🤖 AI Summary
This study addresses the prevalent issue in computer vision datasets wherein image provenance—such as acquisition parameters and preprocessing steps—is often missing or stored separately, leading to compromised traceability, regulatory compliance, and data reusability. To overcome this limitation, the work proposes a novel approach that leverages JSON-LD (JavaScript Object Notation for Linked Data) to define a structured provenance schema and embeds it directly within image files. This integration ensures an inseparable binding between metadata and the image payload, preserving provenance integrity and persistence across workflows. The proposed method maintains compatibility with existing standards while significantly enhancing data maintainability, system interoperability, and the trustworthiness of downstream models trained on such annotated datasets.
📝 Abstract
With the ubiquity of computer vision in industry, the importance of image provenance is becoming more apparent. Provenance provides information about the origin and derivation of some resource, e.g., an image dataset, enabling users to trace data changes to better understand the expected behaviors of downstream models trained on such data. Provenance may also help with data maintenance by ensuring compliance, supporting audits and improving reusability. Typically, if provided, provenance is stored separately, e.g., within a text file, leading to a loss of descriptive information for key details like image capture settings, data preprocessing steps, and model architecture or iteration. Images often lack the information detailing the parameters of their creation or compilation.

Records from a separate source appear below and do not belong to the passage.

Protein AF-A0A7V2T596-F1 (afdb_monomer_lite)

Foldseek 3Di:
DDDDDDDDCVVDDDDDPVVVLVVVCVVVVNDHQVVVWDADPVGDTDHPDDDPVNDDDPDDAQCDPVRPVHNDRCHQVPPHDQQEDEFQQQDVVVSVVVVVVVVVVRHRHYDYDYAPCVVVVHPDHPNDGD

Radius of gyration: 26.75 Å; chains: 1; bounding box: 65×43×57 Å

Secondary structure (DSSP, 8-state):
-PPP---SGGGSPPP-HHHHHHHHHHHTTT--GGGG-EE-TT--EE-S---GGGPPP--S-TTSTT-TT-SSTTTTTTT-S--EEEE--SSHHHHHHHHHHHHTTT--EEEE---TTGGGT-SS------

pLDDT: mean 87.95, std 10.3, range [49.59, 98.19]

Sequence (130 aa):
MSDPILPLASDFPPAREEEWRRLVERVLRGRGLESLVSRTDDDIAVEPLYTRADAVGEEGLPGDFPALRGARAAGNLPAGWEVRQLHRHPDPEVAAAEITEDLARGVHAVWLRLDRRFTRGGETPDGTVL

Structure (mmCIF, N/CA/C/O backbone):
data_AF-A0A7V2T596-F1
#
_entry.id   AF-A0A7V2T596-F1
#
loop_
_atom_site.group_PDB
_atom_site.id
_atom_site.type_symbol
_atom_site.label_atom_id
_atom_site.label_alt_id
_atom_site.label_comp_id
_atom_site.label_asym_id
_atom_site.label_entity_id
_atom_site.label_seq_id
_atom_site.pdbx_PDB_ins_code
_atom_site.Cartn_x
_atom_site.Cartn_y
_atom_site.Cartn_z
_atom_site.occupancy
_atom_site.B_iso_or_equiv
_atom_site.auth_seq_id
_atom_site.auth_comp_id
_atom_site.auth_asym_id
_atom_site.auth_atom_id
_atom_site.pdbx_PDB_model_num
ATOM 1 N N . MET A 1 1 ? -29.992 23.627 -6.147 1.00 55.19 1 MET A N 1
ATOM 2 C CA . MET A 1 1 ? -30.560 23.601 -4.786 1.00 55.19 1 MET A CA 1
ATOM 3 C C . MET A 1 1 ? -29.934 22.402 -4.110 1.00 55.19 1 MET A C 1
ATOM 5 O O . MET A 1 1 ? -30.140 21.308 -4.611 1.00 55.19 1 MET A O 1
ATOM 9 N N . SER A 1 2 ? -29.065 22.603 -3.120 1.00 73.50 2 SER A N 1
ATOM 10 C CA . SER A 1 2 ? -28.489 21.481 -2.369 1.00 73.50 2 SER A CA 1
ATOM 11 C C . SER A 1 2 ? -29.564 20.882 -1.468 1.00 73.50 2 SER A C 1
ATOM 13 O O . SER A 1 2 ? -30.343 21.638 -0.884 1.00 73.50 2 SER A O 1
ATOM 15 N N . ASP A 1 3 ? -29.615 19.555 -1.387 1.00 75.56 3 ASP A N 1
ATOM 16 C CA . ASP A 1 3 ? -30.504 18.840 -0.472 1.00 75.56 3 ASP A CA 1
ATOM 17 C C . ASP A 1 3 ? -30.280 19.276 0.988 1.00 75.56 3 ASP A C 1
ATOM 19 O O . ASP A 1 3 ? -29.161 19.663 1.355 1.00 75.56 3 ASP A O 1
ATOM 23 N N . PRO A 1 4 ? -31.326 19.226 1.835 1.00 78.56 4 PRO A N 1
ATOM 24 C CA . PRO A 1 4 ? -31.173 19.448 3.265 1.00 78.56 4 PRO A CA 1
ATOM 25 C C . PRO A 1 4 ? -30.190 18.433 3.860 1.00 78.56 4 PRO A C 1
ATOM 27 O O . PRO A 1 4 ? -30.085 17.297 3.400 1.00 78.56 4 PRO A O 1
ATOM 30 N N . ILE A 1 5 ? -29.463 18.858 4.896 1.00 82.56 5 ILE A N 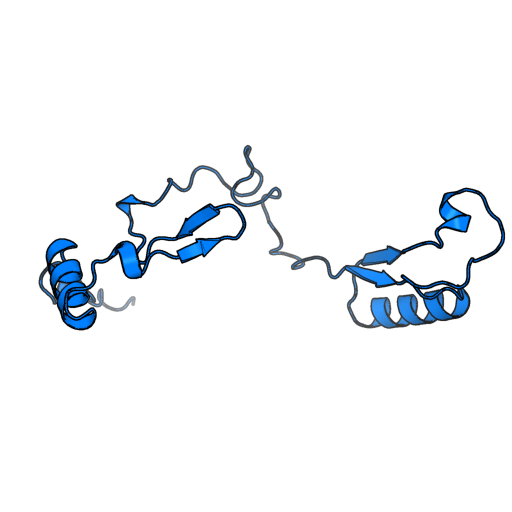1
ATOM 31 C CA . ILE A 1 5 ? -28.494 18.021 5.610 1.00 82.56 5 ILE A CA 1
ATOM 32 C C . ILE A 1 5 ? -29.207 16.753 6.098 1.00 82.56 5 ILE A C 1
ATOM 34 O O . ILE A 1 5 ? -30.095 16.833 6.945 1.00 82.56 5 ILE A O 1
ATOM 38 N N . LEU A 1 6 ? -28.814 15.598 5.557 1.00 85.94 6 LEU A N 1
ATOM 39 C CA . LEU A 1 6 ? -29.309 14.290 5.973 1.00 85.94 6 LEU A CA 1
ATOM 40 C C . LEU A 1 6 ? -28.719 13.949 7.352 1.00 85.94 6 LEU A C 1
ATOM 42 O O . LEU A 1 6 ? -27.495 13.800 7.451 1.00 85.94 6 LEU A O 1
ATOM 46 N N . PRO A 1 7 ? -29.533 13.822 8.417 1.00 85.56 7 PRO A N 1
ATOM 47 C CA . PRO A 1 7 ? -29.030 13.323 9.686 1.00 85.56 7 PRO A CA 1
ATOM 48 C C . PRO A 1 7 ? -28.663 11.839 9.531 1.00 85.56 7 PRO A C 1
ATOM 50 O O . PRO A 1 7 ? -29.429 11.044 8.993 1.00 85.56 7 PRO A O 1
ATOM 53 N N . LEU A 1 8 ? -27.442 11.484 9.938 1.00 89.56 8 LEU A N 1
ATOM 54 C CA . LEU A 1 8 ? -26.923 10.113 9.884 1.00 89.56 8 LEU A CA 1
ATOM 55 C C . LEU A 1 8 ? -26.829 9.548 11.306 1.00 89.56 8 LEU A C 1
ATOM 57 O O . LEU A 1 8 ? -27.816 9.119 11.890 1.00 89.56 8 LEU A O 1
ATOM 61 N N . ALA A 1 9 ? -25.643 9.596 11.912 1.00 90.88 9 ALA A N 1
ATOM 62 C CA . ALA A 1 9 ? -25.423 9.081 13.262 1.00 90.88 9 ALA A CA 1
ATOM 63 C C . ALA A 1 9 ? -26.128 9.901 14.360 1.00 90.88 9 ALA A C 1
ATOM 65 O O . ALA A 1 9 ? -26.322 9.397 15.461 1.00 90.88 9 ALA A O 1
ATOM 66 N N . SER A 1 10 ? -26.509 11.152 14.077 1.00 89.94 10 SER A N 1
ATOM 67 C CA . SER A 1 10 ? -27.134 12.061 15.049 1.00 89.94 10 SER A CA 1
ATOM 68 C C . SER A 1 10 ? -28.548 11.661 15.470 1.00 89.94 10 SER A C 1
ATOM 70 O O . SER A 1 10 ? -29.021 12.156 16.488 1.00 89.94 10 SER A O 1
ATOM 72 N N . ASP A 1 11 ? -29.209 10.774 14.722 1.00 93.81 11 ASP A N 1
ATOM 73 C CA . ASP A 1 11 ? -30.543 10.265 15.072 1.00 93.81 11 ASP A CA 1
ATOM 74 C C . ASP A 1 11 ? -30.505 9.214 16.195 1.00 93.81 11 ASP A C 1
ATOM 76 O O . ASP A 1 11 ? -31.546 8.793 16.703 1.00 93.81 11 ASP A O 1
ATOM 80 N N . PHE A 1 12 ? -29.307 8.801 16.617 1.00 93.00 12 PHE A N 1
ATOM 81 C CA . PHE A 1 12 ? -29.090 7.812 17.665 1.00 93.00 12 PHE A CA 1
ATOM 82 C C . PHE A 1 12 ? -28.377 8.431 18.875 1.00 93.00 12 PHE A C 1
ATOM 84 O O . PHE A 1 12 ? -27.669 9.434 18.745 1.00 93.00 12 PHE A O 1
ATOM 91 N N . PRO A 1 13 ? -28.506 7.825 20.072 1.00 92.81 13 PRO A N 1
ATOM 92 C CA . PRO A 1 13 ? -27.653 8.175 21.199 1.00 92.81 13 PRO A CA 1
ATOM 93 C C . PRO A 1 13 ? -26.161 8.077 20.823 1.00 92.81 13 PRO A C 1
ATOM 95 O O . PRO A 1 13 ? -25.785 7.153 20.097 1.00 92.81 13 PRO A O 1
ATOM 98 N N . PRO A 1 14 ? -25.294 8.977 21.326 1.00 91.38 14 PRO A N 1
ATOM 99 C CA . PRO A 1 14 ? -23.864 8.920 21.043 1.00 91.38 14 PRO A CA 1
ATOM 100 C C . PRO A 1 14 ? -23.258 7.580 21.462 1.00 91.38 14 PRO A C 1
ATOM 102 O O . PRO A 1 14 ? -23.387 7.176 22.619 1.00 91.38 14 PRO A O 1
ATOM 105 N N . ALA A 1 15 ? -22.566 6.921 20.534 1.00 91.62 15 ALA A N 1
ATOM 106 C CA . ALA A 1 15 ? -21.841 5.692 20.827 1.00 91.62 15 ALA A CA 1
ATOM 107 C C . ALA A 1 15 ? -20.677 5.966 21.792 1.00 91.62 15 ALA A C 1
ATOM 109 O O . ALA A 1 15 ? -19.927 6.930 21.612 1.00 91.62 15 ALA A O 1
ATOM 110 N N . ARG A 1 16 ? -20.516 5.098 22.797 1.00 91.56 16 ARG A N 1
ATOM 111 C CA . ARG A 1 16 ? -19.411 5.143 23.766 1.00 91.56 16 ARG A CA 1
ATOM 112 C C . ARG A 1 16 ? -18.543 3.895 23.675 1.00 91.56 16 ARG A C 1
ATOM 114 O O . ARG A 1 16 ? -19.054 2.794 23.461 1.00 91.56 16 ARG A O 1
ATOM 121 N N . GLU A 1 17 ? -17.242 4.056 23.889 1.00 90.75 17 GLU A N 1
ATOM 122 C CA . GLU A 1 17 ? -16.278 2.952 23.832 1.00 90.75 17 GLU A CA 1
ATOM 123 C C . GLU A 1 17 ? -16.594 1.868 24.872 1.00 90.75 17 GLU A C 1
ATOM 125 O O . GLU A 1 17 ? -16.530 0.677 24.574 1.00 90.75 17 GLU A O 1
ATOM 130 N N . GLU A 1 18 ? -17.032 2.253 26.071 1.00 91.38 18 GLU A N 1
ATOM 131 C CA . GLU A 1 18 ? -17.373 1.308 27.136 1.00 91.38 18 GLU A CA 1
ATOM 132 C C . GLU A 1 18 ? -18.599 0.460 26.779 1.00 91.38 18 GLU A C 1
ATOM 134 O O . GLU A 1 18 ? -18.691 -0.713 27.146 1.00 91.38 18 GLU A O 1
ATOM 139 N N . GLU A 1 19 ? -19.566 1.046 26.069 1.00 92.88 19 GLU A N 1
ATOM 140 C CA . GLU A 1 19 ? -20.742 0.329 25.575 1.00 92.88 19 GLU A CA 1
ATOM 141 C C . GLU A 1 19 ? -20.344 -0.680 24.498 1.00 92.88 19 GLU A C 1
ATOM 14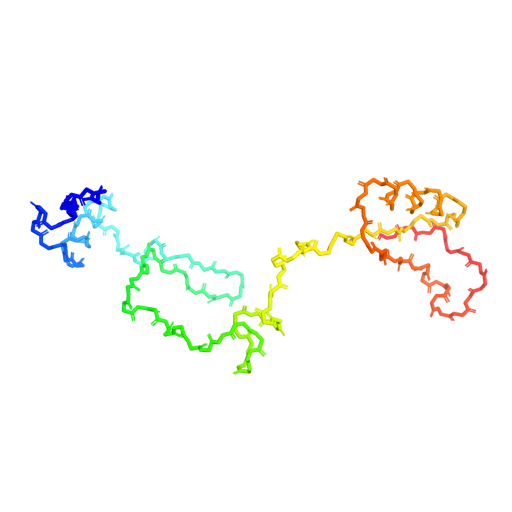3 O O . GLU A 1 19 ? -20.774 -1.834 24.556 1.00 92.88 19 GLU A O 1
ATOM 148 N N . TRP A 1 20 ? -19.467 -0.276 23.579 1.00 92.81 20 TRP A N 1
ATOM 149 C CA . TRP A 1 20 ? -18.894 -1.164 22.574 1.00 92.81 20 TRP A CA 1
ATOM 150 C C . TRP A 1 20 ? -18.106 -2.319 23.209 1.00 92.81 20 TRP A C 1
ATOM 152 O O . TRP A 1 20 ? -18.373 -3.480 22.895 1.00 92.81 20 TRP A O 1
ATOM 162 N N . ARG A 1 21 ? -17.214 -2.041 24.170 1.00 90.62 21 ARG A N 1
ATOM 163 C CA . ARG A 1 21 ? -16.398 -3.069 24.835 1.00 90.62 21 ARG A CA 1
ATOM 164 C C . ARG A 1 21 ? -17.264 -4.127 25.525 1.00 90.62 21 ARG A C 1
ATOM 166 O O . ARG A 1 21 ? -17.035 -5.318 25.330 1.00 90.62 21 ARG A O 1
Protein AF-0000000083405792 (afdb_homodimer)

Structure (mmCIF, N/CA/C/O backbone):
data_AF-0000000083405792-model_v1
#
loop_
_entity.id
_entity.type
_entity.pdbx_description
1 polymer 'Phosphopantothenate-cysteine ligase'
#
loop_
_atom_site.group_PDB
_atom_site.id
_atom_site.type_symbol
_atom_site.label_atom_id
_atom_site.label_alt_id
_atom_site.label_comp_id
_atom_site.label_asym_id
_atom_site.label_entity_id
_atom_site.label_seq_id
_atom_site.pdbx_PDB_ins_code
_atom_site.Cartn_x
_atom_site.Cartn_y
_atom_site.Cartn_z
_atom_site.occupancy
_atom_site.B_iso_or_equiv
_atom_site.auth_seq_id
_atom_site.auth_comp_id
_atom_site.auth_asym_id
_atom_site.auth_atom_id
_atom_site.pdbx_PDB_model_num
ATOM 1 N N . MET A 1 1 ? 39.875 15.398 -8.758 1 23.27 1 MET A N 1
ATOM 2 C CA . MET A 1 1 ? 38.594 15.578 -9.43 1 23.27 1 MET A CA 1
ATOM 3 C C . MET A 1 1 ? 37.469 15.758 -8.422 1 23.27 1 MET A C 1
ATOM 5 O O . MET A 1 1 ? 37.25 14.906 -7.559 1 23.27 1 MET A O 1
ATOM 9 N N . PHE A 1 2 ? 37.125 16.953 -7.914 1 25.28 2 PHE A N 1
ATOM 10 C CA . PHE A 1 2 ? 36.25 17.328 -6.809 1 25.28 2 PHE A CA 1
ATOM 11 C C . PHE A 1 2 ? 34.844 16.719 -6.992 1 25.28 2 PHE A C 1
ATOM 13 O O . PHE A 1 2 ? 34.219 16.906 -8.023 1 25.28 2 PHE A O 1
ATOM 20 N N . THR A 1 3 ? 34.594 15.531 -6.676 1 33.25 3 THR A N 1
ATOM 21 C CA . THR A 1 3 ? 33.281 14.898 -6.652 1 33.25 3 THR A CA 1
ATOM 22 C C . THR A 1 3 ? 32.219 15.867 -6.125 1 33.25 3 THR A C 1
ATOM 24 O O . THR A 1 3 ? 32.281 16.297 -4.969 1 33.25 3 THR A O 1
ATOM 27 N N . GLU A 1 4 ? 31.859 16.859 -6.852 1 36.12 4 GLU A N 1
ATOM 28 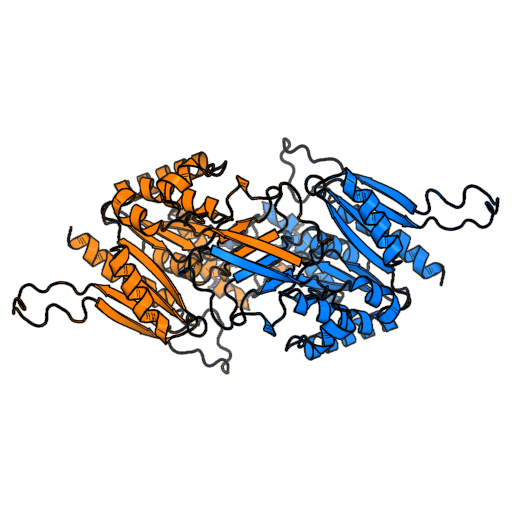C CA . GLU A 1 4 ? 30.984 17.984 -6.566 1 36.12 4 GLU A CA 1
ATOM 29 C C . GLU A 1 4 ? 29.781 17.562 -5.723 1 36.12 4 GLU A C 1
ATOM 31 O O . GLU A 1 4 ? 29.125 16.562 -6.02 1 36.12 4 GLU A O 1
ATOM 36 N N . GLU A 1 5 ? 29.781 17.75 -4.508 1 43.66 5 GLU A N 1
ATOM 37 C CA . GLU A 1 5 ? 28.75 17.656 -3.488 1 43.66 5 GLU A CA 1
ATOM 38 C C . GLU A 1 5 ? 27.391 18.094 -4.043 1 43.66 5 GLU A C 1
ATOM 40 O O . GLU A 1 5 ? 27.203 19.266 -4.395 1 43.66 5 GLU A O 1
ATOM 45 N N . THR A 1 6 ? 26.812 17.516 -5.004 1 50.28 6 THR A N 1
ATOM 46 C CA . THR A 1 6 ? 25.656 18 -5.723 1 50.28 6 THR A CA 1
ATOM 47 C C . THR A 1 6 ? 24.484 18.25 -4.766 1 50.28 6 THR A C 1
ATOM 49 O O . THR A 1 6 ? 23.75 17.312 -4.441 1 50.28 6 THR A O 1
ATOM 52 N N . THR A 1 7 ? 24.656 19.047 -3.742 1 59.25 7 THR A N 1
ATOM 53 C CA . THR A 1 7 ? 23.547 19.547 -2.941 1 59.25 7 THR A CA 1
ATOM 54 C C . THR A 1 7 ? 22.609 20.406 -3.789 1 59.25 7 THR A C 1
ATOM 56 O O . THR A 1 7 ? 23.031 21.438 -4.324 1 59.25 7 THR A O 1
ATOM 59 N N . PHE A 1 8 ? 21.516 19.859 -4.219 1 65.75 8 PHE A N 1
ATOM 60 C CA . PHE A 1 8 ? 20.531 20.609 -4.984 1 65.75 8 PHE A CA 1
ATOM 61 C C . PHE A 1 8 ? 19.812 21.625 -4.098 1 65.75 8 PHE A C 1
ATOM 63 O O . PHE A 1 8 ? 19.422 21.312 -2.975 1 65.75 8 PHE A O 1
ATOM 70 N N . SER A 1 9 ? 19.922 22.906 -4.531 1 73.81 9 SER A N 1
ATOM 71 C CA . SER A 1 9 ? 19 23.875 -3.939 1 73.81 9 SER A CA 1
ATOM 72 C C . SER A 1 9 ? 17.547 23.594 -4.352 1 73.81 9 SER A C 1
ATOM 74 O O . SER A 1 9 ? 17.312 22.859 -5.32 1 73.81 9 SER A O 1
ATOM 76 N N . ALA A 1 10 ? 16.594 24.047 -3.598 1 77.94 10 ALA A N 1
ATOM 77 C CA . ALA A 1 10 ? 15.188 23.906 -3.959 1 77.94 10 ALA A CA 1
ATOM 78 C C . ALA A 1 10 ? 14.93 24.438 -5.367 1 77.94 10 ALA A C 1
ATOM 80 O O . ALA A 1 10 ? 14.227 23.812 -6.16 1 77.94 10 ALA A O 1
ATOM 81 N N . GLU A 1 11 ? 15.492 25.578 -5.695 1 78.38 11 GLU A N 1
ATOM 82 C CA . GLU A 1 11 ? 15.305 26.203 -7.004 1 78.38 11 GLU A CA 1
ATOM 83 C C . GLU A 1 11 ? 15.859 25.312 -8.117 1 78.38 11 GLU A C 1
ATOM 85 O O . GLU A 1 11 ? 15.219 25.141 -9.156 1 78.38 11 GLU A O 1
ATOM 90 N N . SER A 1 12 ? 17.016 24.875 -7.852 1 78.88 12 SER A N 1
ATOM 91 C CA . SER A 1 12 ? 17.625 24.016 -8.859 1 78.88 12 SER A CA 1
ATOM 92 C C . SER A 1 12 ? 16.828 22.719 -9.047 1 78.88 12 SER A C 1
ATOM 94 O O . SER A 1 12 ? 16.734 22.203 -10.156 1 78.88 12 SER A O 1
ATOM 96 N N . TYR A 1 13 ? 16.281 22.266 -8.008 1 81.38 13 TYR A N 1
ATOM 97 C CA . TYR A 1 13 ? 15.477 21.047 -8.055 1 81.38 13 TYR A CA 1
ATOM 98 C C . TYR A 1 13 ? 14.242 21.25 -8.93 1 81.38 13 TYR A C 1
ATOM 100 O O . TYR A 1 13 ? 14.008 20.484 -9.867 1 81.38 13 TYR A O 1
ATOM 108 N N . PHE A 1 14 ? 13.516 22.312 -8.75 1 83.12 14 PHE A N 1
ATOM 109 C CA . PHE A 1 14 ? 12.266 22.547 -9.453 1 83.12 14 PHE A CA 1
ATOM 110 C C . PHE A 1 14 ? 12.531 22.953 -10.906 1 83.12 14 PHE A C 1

This paper proposes a novel schema designed to structure image provenance in a manageable and coherent format. The approach utilizes JavaScript Object Notation for Linked Data (JSON-LD), embedding this provenance directly within the image file. This offers two significant benefits: (1) it aligns image descriptions with a robust schema inspired by and linked to established standards, and (2) it ensures that provenance remains intrinsically tied to images, preventing loss of information and enhancing system qualities, e.g., maintainability and adaptability. This approach emphasizes maintaining the direct connection between vision resources and their provenance.